*** Begin section ***

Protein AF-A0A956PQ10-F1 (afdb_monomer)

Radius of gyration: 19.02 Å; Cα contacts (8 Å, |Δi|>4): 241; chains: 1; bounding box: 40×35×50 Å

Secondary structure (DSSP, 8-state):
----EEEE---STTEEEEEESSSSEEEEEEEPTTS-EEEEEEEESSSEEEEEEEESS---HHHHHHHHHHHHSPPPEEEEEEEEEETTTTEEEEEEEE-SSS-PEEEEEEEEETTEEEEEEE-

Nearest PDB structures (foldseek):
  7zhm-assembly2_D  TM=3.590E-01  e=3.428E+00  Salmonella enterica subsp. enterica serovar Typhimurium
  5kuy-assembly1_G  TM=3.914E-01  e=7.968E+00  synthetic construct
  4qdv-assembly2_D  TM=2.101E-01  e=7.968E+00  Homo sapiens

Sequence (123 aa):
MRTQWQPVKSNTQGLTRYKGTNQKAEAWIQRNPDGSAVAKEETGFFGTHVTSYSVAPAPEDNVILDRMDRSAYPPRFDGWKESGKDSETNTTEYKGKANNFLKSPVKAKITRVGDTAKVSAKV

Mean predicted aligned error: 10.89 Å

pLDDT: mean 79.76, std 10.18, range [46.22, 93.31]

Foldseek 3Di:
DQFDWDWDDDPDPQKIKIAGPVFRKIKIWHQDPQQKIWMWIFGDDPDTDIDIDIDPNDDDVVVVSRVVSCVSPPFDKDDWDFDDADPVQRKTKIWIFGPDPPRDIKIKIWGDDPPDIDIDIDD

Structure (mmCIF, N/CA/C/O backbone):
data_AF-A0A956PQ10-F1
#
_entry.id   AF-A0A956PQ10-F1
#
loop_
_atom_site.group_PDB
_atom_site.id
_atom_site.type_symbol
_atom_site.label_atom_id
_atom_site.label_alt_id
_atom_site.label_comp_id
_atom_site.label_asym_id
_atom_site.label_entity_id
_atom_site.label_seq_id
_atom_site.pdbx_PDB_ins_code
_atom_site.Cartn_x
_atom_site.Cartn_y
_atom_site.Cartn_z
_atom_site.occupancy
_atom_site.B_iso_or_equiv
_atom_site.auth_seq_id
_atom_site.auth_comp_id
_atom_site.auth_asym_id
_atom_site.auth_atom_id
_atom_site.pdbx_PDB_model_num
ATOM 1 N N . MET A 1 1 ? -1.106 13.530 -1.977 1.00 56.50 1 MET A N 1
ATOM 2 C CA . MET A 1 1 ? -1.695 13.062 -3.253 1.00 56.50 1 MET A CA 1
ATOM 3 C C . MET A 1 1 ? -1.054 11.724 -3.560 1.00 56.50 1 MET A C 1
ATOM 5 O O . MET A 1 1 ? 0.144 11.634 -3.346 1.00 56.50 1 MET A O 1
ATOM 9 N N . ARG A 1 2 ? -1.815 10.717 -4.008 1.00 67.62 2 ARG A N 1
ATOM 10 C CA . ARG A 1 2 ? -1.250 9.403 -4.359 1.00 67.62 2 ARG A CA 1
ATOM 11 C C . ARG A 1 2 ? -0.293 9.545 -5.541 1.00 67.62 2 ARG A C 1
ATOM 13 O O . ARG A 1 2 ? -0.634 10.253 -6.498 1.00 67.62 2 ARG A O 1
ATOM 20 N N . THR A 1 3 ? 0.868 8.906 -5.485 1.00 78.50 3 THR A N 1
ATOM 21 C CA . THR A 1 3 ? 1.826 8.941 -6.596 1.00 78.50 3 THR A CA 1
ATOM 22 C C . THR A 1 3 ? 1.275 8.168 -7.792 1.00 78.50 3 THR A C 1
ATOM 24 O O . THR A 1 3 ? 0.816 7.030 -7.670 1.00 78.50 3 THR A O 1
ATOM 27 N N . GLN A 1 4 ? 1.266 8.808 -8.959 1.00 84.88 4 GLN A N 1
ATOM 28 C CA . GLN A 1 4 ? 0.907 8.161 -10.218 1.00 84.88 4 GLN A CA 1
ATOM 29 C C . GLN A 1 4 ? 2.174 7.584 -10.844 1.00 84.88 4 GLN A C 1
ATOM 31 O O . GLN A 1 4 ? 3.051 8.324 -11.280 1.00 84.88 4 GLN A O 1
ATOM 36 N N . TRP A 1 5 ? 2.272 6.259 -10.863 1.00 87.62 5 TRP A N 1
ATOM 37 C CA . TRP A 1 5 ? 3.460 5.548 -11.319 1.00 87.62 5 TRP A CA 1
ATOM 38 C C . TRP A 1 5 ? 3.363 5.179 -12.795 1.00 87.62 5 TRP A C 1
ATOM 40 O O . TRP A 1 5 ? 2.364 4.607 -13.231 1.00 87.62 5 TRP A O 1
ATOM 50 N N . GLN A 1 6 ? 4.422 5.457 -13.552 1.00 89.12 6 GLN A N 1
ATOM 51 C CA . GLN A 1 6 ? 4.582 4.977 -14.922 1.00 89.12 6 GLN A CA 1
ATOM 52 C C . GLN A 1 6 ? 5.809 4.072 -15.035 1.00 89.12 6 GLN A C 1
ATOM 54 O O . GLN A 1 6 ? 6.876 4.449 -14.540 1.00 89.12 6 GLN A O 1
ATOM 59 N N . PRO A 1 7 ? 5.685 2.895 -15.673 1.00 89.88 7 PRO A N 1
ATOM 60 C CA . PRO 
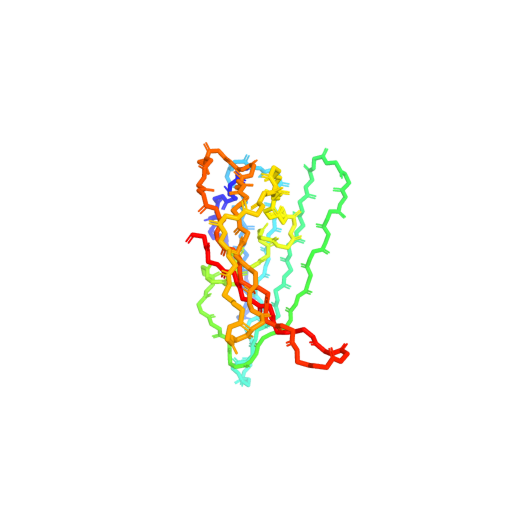A 1 7 ? 6.822 2.018 -15.892 1.00 89.88 7 PRO A CA 1
ATOM 61 C C . PRO A 1 7 ? 7.823 2.679 -16.845 1.00 89.88 7 PRO A C 1
ATOM 63 O O . PRO A 1 7 ? 7.445 3.318 -17.829 1.00 89.88 7 PRO A O 1
ATOM 66 N N . VAL A 1 8 ? 9.110 2.494 -16.577 1.00 90.12 8 VAL A N 1
ATOM 67 C CA . VAL A 1 8 ? 10.208 2.933 -17.445 1.00 90.12 8 VAL A CA 1
ATOM 68 C C . VAL A 1 8 ? 11.071 1.737 -17.832 1.00 90.12 8 VAL A C 1
ATOM 70 O O . VAL A 1 8 ? 11.184 0.764 -17.083 1.00 90.12 8 VAL A O 1
ATOM 73 N N . LYS A 1 9 ? 11.670 1.792 -19.028 1.00 82.94 9 LYS A N 1
ATOM 74 C CA . LYS A 1 9 ? 12.488 0.689 -19.549 1.00 82.94 9 LYS A CA 1
ATOM 75 C C . LYS A 1 9 ? 13.628 0.355 -18.582 1.00 82.94 9 LYS A C 1
ATOM 77 O O . LYS A 1 9 ? 14.337 1.240 -18.106 1.00 82.94 9 LYS A O 1
ATOM 82 N N . SER A 1 10 ? 13.804 -0.938 -18.339 1.00 81.38 10 SER A N 1
ATOM 83 C CA . SER A 1 10 ? 14.878 -1.521 -17.543 1.00 81.38 10 SER A CA 1
ATOM 84 C C . SER A 1 10 ? 15.501 -2.650 -18.356 1.00 81.38 10 SER A C 1
ATOM 86 O O . SER A 1 10 ? 14.781 -3.455 -18.942 1.00 81.38 10 SER A O 1
ATOM 88 N N . ASN A 1 11 ? 16.831 -2.701 -18.402 1.00 84.00 11 ASN A N 1
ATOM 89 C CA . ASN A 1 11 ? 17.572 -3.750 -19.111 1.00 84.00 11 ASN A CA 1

*** End section ***

_Task to carry out:_ Give an exact copy of the material, leaving out every picture.

_Result for this exercise:_
Protein AF-A0A956PQ10-F1 (afdb_monomer)

Radius of gyration: 19.02 Å; Cα contacts (8 Å, |Δi|>4): 241; chains: 1; bounding box: 40×35×50 Å

Secondary structure (DSSP, 8-state):
----EEEE---STTEEEEEESSSSEEEEEEEPTTS-EEEEEEEESSSEEEEEEEESS---HHHHHHHHHHHHSPPPEEEEEEEEEETTTTEEEEEEEE-SSS-PEEEEEEEEETTEEEEEEE-

Nearest PDB structures (foldseek):
  7zhm-assembly2_D  TM=3.590E-01  e=3.428E+00  Salmonella enterica subsp. enterica serovar Typhimurium
  5kuy-assembly1_G  TM=3.914E-01  e=7.968E+00  synthetic construct
  4qdv-assembly2_D  TM=2.101E-01  e=7.968E+00  Homo sapiens

Sequence (123 aa):
MRTQWQPVKSNTQGLTRYKGTNQKAEAWIQRNPDGSAVAKEETGFFGTHVTSYSVAPAPEDNVILDRMDRSAYPPRFDGWKESGKDSETNTTEYKGKANNFLKSPVKAKITRVGDTAKVSAKV

Mean predicted aligned error: 10.89 Å

pLDDT: mean 79.76, std 10.18, range [46.22, 93.31]

Foldseek 3Di:
DQFDWDWDDDPDPQKIKIAGPVFRKIKIWHQDPQQKIWMWIFGDDPDTDIDIDIDPNDDDVVVVSRVVSCVSPPFDKDDWDFDDADPVQRKTKIWIFGPDPPRDIKIKIWGDDPPDIDIDIDD

Structure (mmCIF, N/CA/C/O backbone):
data_AF-A0A956PQ10-F1
#
_entry.id   AF-A0A956PQ10-F1
#
loop_
_atom_site.group_PDB
_atom_site.id
_atom_site.type_symbol
_atom_site.label_atom_id
_atom_site.label_alt_id
_atom_site.label_comp_id
_atom_site.label_asym_id
_atom_site.label_entity_id
_atom_site.label_seq_id
_atom_site.pdbx_PDB_ins_code
_atom_site.Cartn_x
_atom_site.Cartn_y
_atom_site.Cartn_z
_atom_site.occupancy
_atom_site.B_iso_or_equiv
_atom_site.auth_seq_id
_atom_site.auth_comp_id
_atom_site.auth_asym_id
_atom_site.auth_atom_id
_atom_site.pdbx_PDB_model_num
ATOM 1 N N . MET A 1 1 ? -1.106 13.530 -1.977 1.00 56.50 1 MET A N 1
ATOM 2 C CA . MET A 1 1 ? -1.695 13.062 -3.253 1.00 56.50 1 MET A CA 1
ATOM 3 C C . MET A 1 1 ? -1.054 11.724 -3.560 1.00 56.50 1 MET A C 1
ATOM 5 O O . MET A 1 1 ? 0.144 11.634 -3.346 1.00 56.50 1 MET A O 1
ATOM 9 N N . ARG A 1 2 ? -1.815 10.717 -4.008 1.00 67.62 2 ARG A N 1
ATOM 10 C CA . ARG A 1 2 ? -1.250 9.403 -4.359 1.00 67.62 2 ARG A CA 1
ATOM 11 C C . ARG A 1 2 ? -0.293 9.545 -5.541 1.00 67.62 2 ARG A C 1
ATOM 13 O O . ARG A 1 2 ? -0.634 10.253 -6.498 1.00 67.62 2 ARG A O 1
ATOM 20 N N . THR A 1 3 ? 0.868 8.906 -5.485 1.00 78.50 3 THR A N 1
ATOM 21 C CA . THR A 1 3 ? 1.826 8.941 -6.596 1.00 78.50 3 THR A CA 1
ATOM 22 C C . THR A 1 3 ? 1.275 8.168 -7.792 1.00 78.50 3 THR A C 1
ATOM 24 O O . THR A 1 3 ? 0.816 7.030 -7.670 1.00 78.50 3 THR A O 1
ATOM 27 N N . GLN A 1 4 ? 1.266 8.808 -8.959 1.00 84.88 4 GLN A N 1
ATOM 28 C CA . GLN A 1 4 ? 0.907 8.161 -10.218 1.00 84.88 4 GLN A CA 1
ATOM 29 C C . GLN A 1 4 ? 2.174 7.584 -10.844 1.00 84.88 4 GLN A C 1
ATOM 31 O O . GLN A 1 4 ? 3.051 8.324 -11.280 1.00 84.88 4 GLN A O 1
ATOM 36 N N . TRP A 1 5 ? 2.272 6.259 -10.863 1.00 87.62 5 TRP A N 1
ATOM 37 C CA . TRP A 1 5 ? 3.460 5.548 -11.319 1.00 87.62 5 TRP A CA 1
ATOM 38 C C . TRP A 1 5 ? 3.363 5.179 -12.795 1.00 87.62 5 TRP A C 1
ATOM 40 O O . TRP A 1 5 ? 2.364 4.607 -13.231 1.00 87.62 5 TRP A O 1
ATOM 50 N N . GLN A 1 6 ? 4.422 5.457 -13.552 1.00 89.12 6 GLN A N 1
ATOM 51 C CA . GLN A 1 6 ? 4.582 4.977 -14.922 1.00 89.12 6 GLN A CA 1
ATOM 52 C C . GLN A 1 6 ? 5.809 4.072 -15.035 1.00 89.12 6 GLN A C 1
ATOM 54 O O . GLN A 1 6 ? 6.876 4.449 -14.540 1.00 89.12 6 GLN A O 1
ATOM 59 N N . PRO A 1 7 ? 5.685 2.895 -15.673 1.00 89.88 7 PRO A N 1
ATOM 60 C CA . PRO 
A 1 7 ? 6.822 2.018 -15.892 1.00 89.88 7 PRO A CA 1
ATOM 61 C C . PRO A 1 7 ? 7.823 2.679 -16.845 1.00 89.88 7 PRO A C 1
ATOM 63 O O . PRO A 1 7 ? 7.445 3.318 -17.829 1.00 89.88 7 PRO A O 1
ATOM 66 N N . VAL A 1 8 ? 9.110 2.494 -16.577 1.00 90.12 8 VAL A N 1
ATOM 67 C CA . VAL A 1 8 ? 10.208 2.933 -17.445 1.00 90.12 8 VAL A CA 1
ATOM 68 C C . VAL A 1 8 ? 11.071 1.737 -17.832 1.00 90.12 8 VAL A C 1
ATOM 70 O O . VAL A 1 8 ? 11.184 0.764 -17.083 1.00 90.12 8 VAL A O 1
ATOM 73 N N . LYS A 1 9 ? 11.670 1.792 -19.028 1.00 82.94 9 LYS A N 1
ATOM 74 C CA . LYS A 1 9 ? 12.488 0.689 -19.549 1.00 82.94 9 LYS A CA 1
ATOM 75 C C . LYS A 1 9 ? 13.628 0.355 -18.582 1.00 82.94 9 LYS A C 1
ATOM 77 O O . LYS A 1 9 ? 14.337 1.240 -18.106 1.00 82.94 9 LYS A O 1
ATOM 82 N N . SER A 1 10 ? 13.804 -0.938 -18.339 1.00 81.38 10 SER A N 1
ATOM 83 C CA . SER A 1 10 ? 14.878 -1.521 -17.543 1.00 81.38 10 SER A CA 1
ATOM 84 C C . SER A 1 10 ? 15.501 -2.650 -18.356 1.00 81.38 10 SER A C 1
ATOM 86 O O . SER A 1 10 ? 14.781 -3.455 -18.942 1.00 81.38 10 SER A O 1
ATOM 88 N N . ASN A 1 11 ? 16.831 -2.701 -18.402 1.00 84.00 11 ASN A N 1
ATOM 89 C CA . ASN A 1 11 ? 17.572 -3.750 -19.111 1.00 84.00 11 ASN A CA 1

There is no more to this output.